- **Task goal**
Lines in the following data that contain the string "binding" are to be counted. Report only their number.

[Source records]
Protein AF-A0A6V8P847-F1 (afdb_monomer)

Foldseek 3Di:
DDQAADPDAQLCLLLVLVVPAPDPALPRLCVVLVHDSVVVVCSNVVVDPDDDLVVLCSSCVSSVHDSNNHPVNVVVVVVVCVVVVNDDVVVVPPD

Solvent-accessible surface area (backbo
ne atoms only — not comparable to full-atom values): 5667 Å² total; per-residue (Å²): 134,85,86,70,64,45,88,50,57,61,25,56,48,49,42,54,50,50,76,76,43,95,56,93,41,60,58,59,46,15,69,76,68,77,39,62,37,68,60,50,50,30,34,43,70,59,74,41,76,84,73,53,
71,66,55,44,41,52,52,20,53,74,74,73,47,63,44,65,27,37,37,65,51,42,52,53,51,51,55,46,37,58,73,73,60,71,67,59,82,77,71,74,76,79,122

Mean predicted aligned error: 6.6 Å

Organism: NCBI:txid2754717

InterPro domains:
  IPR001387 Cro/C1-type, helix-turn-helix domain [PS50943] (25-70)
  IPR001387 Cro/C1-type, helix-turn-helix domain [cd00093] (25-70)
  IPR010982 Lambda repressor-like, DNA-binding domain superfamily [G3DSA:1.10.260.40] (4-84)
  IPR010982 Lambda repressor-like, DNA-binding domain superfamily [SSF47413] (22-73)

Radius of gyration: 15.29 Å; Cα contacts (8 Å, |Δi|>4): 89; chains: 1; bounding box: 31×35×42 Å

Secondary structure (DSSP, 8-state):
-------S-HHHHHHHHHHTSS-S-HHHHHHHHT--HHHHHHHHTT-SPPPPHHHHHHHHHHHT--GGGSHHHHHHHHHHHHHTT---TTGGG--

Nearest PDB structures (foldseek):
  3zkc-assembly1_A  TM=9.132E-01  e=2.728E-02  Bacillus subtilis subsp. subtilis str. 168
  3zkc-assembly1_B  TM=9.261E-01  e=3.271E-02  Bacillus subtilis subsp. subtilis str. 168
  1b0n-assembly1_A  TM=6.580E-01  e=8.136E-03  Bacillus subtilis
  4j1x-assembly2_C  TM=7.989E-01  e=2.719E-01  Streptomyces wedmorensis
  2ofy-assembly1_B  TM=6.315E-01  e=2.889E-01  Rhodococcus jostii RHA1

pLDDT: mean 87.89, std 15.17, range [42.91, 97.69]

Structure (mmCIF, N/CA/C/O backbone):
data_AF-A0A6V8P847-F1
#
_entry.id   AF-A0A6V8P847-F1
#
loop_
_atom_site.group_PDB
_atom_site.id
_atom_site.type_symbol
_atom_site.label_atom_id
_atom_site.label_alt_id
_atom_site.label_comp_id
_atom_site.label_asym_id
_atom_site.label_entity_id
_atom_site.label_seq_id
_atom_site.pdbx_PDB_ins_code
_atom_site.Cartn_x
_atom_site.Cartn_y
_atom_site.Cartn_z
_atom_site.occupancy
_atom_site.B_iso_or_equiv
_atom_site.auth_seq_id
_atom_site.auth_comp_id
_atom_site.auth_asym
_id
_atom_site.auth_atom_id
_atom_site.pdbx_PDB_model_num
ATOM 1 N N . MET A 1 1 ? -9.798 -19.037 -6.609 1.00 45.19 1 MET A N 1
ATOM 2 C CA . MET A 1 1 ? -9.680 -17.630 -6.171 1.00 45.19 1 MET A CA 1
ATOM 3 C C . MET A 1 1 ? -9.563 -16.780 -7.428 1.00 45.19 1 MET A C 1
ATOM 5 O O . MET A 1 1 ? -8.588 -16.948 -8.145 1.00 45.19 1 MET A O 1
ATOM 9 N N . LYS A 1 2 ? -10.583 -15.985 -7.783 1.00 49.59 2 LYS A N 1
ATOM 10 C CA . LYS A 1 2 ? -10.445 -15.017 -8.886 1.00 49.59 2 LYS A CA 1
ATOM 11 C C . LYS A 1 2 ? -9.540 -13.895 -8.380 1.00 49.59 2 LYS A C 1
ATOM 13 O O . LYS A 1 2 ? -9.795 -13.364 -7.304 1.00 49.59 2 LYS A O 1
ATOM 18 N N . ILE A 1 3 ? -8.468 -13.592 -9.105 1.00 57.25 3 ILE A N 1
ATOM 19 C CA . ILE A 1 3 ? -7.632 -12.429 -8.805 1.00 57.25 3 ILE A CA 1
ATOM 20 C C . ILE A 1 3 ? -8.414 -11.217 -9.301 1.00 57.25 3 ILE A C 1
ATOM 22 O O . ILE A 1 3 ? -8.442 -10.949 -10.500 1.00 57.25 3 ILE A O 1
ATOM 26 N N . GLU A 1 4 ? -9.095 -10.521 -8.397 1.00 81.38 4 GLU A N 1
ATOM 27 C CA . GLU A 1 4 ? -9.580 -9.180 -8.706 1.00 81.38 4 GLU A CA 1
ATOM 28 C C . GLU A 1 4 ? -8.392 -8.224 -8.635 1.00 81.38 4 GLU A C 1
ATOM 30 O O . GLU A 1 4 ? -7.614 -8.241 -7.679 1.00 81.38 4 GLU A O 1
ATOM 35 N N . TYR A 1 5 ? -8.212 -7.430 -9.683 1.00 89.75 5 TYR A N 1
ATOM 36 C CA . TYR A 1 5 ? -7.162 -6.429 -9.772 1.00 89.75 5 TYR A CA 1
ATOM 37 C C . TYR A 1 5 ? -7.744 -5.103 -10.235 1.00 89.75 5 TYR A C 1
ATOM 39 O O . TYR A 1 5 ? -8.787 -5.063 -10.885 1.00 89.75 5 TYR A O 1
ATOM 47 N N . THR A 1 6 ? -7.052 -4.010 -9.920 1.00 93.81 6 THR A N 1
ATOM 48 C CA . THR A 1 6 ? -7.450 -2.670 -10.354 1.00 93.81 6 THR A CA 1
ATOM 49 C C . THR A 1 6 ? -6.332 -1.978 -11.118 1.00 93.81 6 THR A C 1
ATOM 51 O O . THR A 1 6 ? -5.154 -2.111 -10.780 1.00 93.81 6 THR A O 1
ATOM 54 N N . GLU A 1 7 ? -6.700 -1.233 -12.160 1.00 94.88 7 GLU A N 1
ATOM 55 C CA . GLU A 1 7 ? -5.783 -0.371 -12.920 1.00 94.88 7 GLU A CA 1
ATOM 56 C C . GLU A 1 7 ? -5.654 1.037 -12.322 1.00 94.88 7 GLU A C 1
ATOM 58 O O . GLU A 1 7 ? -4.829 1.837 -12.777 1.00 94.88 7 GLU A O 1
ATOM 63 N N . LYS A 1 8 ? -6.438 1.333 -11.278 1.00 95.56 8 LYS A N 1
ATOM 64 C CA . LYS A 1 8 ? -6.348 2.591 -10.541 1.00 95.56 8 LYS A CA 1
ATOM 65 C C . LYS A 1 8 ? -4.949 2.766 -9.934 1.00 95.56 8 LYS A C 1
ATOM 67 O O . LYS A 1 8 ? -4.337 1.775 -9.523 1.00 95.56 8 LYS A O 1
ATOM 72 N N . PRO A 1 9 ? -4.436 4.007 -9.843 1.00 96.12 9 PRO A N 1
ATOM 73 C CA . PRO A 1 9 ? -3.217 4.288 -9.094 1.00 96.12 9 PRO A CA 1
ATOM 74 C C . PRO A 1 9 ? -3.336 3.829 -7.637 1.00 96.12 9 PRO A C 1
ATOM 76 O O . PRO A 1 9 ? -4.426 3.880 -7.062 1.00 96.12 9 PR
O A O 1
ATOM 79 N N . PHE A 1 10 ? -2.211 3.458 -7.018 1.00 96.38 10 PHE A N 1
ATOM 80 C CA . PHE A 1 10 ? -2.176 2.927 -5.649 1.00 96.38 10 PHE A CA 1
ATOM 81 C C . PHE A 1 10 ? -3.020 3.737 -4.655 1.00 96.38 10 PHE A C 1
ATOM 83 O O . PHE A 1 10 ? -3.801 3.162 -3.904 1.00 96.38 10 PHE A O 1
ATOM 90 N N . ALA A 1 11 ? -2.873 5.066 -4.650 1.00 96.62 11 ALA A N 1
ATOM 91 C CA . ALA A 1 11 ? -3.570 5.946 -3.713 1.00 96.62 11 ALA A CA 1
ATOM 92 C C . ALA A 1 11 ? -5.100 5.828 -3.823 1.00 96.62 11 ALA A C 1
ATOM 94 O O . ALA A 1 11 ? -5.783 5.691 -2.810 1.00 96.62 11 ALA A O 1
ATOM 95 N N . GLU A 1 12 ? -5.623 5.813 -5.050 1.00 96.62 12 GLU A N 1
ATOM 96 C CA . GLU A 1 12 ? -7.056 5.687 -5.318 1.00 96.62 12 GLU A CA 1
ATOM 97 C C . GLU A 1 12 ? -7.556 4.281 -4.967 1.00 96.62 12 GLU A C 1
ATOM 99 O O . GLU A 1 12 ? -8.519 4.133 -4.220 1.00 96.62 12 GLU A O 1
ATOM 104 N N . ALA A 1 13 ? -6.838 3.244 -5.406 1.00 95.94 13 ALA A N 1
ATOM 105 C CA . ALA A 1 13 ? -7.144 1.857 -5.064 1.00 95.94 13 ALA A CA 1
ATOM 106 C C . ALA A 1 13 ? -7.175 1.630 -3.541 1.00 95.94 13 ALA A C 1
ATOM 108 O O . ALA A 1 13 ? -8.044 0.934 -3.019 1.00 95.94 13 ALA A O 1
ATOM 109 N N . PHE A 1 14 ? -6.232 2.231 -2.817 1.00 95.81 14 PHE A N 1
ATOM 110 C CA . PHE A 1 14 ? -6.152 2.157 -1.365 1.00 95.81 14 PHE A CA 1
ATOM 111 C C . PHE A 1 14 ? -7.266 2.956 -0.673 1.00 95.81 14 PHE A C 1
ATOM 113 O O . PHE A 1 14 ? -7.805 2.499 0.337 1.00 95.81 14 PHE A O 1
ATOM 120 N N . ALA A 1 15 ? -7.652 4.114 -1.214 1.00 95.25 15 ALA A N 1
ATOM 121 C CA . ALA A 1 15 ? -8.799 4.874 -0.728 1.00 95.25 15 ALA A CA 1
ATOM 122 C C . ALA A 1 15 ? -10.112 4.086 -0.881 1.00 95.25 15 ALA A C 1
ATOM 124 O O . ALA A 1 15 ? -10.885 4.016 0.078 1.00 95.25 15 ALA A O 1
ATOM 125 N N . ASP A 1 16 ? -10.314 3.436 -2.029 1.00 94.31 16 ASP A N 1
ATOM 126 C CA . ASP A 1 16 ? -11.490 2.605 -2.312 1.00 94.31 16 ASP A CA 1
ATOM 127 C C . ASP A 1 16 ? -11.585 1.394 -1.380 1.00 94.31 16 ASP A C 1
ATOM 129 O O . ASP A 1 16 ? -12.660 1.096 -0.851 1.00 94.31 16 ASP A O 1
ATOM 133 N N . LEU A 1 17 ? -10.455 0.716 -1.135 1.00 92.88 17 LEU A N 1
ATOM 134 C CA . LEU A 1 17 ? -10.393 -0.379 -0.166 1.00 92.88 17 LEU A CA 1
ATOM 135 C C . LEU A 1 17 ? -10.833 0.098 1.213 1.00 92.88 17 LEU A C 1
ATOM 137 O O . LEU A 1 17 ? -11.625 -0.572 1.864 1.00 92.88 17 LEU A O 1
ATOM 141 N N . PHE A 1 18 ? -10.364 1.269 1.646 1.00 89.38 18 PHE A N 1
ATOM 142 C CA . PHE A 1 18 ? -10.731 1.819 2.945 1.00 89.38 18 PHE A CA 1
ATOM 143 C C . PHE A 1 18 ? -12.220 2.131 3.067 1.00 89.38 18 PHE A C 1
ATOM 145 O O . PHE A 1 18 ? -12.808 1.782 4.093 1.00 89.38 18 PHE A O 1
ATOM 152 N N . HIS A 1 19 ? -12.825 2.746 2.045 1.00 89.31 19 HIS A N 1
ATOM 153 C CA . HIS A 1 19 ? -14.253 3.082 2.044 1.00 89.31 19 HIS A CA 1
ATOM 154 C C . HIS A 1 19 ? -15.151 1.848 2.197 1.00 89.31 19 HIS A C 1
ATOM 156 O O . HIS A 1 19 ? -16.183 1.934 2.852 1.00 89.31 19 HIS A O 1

...

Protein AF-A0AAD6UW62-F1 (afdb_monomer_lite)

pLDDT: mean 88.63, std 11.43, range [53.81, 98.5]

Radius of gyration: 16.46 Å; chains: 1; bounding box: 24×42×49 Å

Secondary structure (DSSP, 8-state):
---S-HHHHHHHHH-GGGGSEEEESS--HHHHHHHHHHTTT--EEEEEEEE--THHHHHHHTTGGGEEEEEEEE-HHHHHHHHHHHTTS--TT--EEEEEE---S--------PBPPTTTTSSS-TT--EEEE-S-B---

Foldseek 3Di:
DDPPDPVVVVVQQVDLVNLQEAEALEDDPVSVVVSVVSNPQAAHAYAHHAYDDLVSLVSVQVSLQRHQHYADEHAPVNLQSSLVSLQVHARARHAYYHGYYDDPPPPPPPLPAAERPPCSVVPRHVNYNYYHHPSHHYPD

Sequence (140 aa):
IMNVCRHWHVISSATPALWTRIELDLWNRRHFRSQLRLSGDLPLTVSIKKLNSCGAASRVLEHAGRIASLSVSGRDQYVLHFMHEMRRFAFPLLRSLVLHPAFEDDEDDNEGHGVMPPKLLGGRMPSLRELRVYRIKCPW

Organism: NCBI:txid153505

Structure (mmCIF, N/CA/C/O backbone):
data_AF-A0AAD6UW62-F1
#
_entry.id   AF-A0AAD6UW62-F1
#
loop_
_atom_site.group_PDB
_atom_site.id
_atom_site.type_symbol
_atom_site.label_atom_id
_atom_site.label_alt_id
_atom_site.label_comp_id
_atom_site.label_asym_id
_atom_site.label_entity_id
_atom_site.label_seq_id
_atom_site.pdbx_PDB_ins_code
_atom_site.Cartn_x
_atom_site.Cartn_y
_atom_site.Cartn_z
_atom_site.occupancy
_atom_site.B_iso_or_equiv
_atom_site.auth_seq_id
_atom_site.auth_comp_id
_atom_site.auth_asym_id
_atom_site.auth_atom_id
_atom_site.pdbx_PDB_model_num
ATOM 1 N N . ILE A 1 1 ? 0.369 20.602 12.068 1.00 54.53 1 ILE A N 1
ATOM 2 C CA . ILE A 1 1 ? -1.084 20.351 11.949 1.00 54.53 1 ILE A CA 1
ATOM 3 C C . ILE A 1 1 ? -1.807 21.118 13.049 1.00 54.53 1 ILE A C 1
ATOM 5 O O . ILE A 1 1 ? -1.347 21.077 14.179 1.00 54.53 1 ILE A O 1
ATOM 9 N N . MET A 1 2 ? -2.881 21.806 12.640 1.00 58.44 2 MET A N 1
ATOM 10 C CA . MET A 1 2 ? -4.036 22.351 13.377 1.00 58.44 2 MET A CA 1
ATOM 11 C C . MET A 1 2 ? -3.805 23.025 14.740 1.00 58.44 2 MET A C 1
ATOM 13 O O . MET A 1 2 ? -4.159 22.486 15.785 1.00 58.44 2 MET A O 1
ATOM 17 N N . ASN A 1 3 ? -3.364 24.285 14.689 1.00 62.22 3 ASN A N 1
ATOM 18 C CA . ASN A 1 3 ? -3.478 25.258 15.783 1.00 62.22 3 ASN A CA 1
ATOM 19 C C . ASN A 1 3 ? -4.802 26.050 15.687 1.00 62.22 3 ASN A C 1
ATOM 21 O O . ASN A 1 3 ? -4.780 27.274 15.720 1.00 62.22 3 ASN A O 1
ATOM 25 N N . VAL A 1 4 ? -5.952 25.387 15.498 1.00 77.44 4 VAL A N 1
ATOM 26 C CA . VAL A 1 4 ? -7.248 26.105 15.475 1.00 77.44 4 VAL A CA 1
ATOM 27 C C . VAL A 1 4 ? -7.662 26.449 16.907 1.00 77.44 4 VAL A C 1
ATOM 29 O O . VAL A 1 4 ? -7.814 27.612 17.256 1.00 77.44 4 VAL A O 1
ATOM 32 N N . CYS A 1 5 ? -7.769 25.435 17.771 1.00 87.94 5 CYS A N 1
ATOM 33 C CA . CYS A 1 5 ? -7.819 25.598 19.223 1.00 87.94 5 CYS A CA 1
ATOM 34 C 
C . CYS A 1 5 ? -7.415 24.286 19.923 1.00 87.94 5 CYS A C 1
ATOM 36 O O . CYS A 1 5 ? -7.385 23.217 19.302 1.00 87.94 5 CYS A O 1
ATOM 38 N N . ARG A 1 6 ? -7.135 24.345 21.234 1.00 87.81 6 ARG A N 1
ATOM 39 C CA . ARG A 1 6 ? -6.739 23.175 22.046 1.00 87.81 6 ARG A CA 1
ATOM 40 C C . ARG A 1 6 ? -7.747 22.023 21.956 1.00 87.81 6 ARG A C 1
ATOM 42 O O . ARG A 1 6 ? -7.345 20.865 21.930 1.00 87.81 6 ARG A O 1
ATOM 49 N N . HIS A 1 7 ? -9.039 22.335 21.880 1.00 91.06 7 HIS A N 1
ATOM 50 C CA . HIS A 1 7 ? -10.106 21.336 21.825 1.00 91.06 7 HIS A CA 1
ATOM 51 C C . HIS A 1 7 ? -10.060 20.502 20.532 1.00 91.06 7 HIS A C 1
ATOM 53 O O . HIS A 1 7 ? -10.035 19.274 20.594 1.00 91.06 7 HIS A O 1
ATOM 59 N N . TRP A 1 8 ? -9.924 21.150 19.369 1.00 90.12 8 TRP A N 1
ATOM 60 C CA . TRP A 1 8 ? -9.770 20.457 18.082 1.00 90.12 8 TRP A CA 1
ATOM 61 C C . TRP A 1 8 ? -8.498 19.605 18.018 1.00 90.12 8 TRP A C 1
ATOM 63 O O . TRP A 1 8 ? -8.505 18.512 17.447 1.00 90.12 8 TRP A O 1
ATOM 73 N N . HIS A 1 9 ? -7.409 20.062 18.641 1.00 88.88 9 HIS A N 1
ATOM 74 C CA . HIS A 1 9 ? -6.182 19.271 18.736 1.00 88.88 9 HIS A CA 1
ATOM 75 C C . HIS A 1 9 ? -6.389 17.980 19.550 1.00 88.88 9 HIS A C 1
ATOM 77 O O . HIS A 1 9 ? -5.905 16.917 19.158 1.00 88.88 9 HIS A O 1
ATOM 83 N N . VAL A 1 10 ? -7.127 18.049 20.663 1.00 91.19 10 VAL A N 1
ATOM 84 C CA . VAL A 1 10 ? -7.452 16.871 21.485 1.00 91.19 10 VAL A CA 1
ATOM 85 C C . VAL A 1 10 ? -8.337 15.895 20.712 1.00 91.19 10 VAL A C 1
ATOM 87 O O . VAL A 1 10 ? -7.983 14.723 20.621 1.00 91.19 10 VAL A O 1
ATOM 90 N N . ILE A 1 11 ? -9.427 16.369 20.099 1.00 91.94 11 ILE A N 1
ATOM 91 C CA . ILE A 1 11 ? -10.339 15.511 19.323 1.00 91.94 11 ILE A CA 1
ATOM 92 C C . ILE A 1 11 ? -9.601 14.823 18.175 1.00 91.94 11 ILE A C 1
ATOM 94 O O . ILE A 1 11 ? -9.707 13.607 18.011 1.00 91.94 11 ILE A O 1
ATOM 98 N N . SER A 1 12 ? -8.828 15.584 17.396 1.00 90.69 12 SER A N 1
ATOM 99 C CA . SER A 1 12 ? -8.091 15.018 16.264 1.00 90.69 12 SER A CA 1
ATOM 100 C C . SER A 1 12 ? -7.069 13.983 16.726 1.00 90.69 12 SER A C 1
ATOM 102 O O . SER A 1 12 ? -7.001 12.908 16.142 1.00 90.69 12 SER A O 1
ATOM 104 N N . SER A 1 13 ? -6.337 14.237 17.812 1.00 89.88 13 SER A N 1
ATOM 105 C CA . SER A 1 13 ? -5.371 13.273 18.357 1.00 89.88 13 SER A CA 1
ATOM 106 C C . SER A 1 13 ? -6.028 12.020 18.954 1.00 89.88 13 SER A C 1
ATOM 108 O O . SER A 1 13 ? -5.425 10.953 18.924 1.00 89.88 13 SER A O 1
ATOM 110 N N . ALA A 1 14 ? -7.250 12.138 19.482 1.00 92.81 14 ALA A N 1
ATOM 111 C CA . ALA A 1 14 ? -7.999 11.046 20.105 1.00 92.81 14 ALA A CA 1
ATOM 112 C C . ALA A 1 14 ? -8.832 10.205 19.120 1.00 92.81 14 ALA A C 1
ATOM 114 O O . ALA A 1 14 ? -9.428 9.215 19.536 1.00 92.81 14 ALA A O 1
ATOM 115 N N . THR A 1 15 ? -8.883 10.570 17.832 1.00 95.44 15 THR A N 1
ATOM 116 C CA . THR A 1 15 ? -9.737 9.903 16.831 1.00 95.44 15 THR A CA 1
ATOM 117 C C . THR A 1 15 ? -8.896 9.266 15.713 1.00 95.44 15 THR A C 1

- **Response area**
2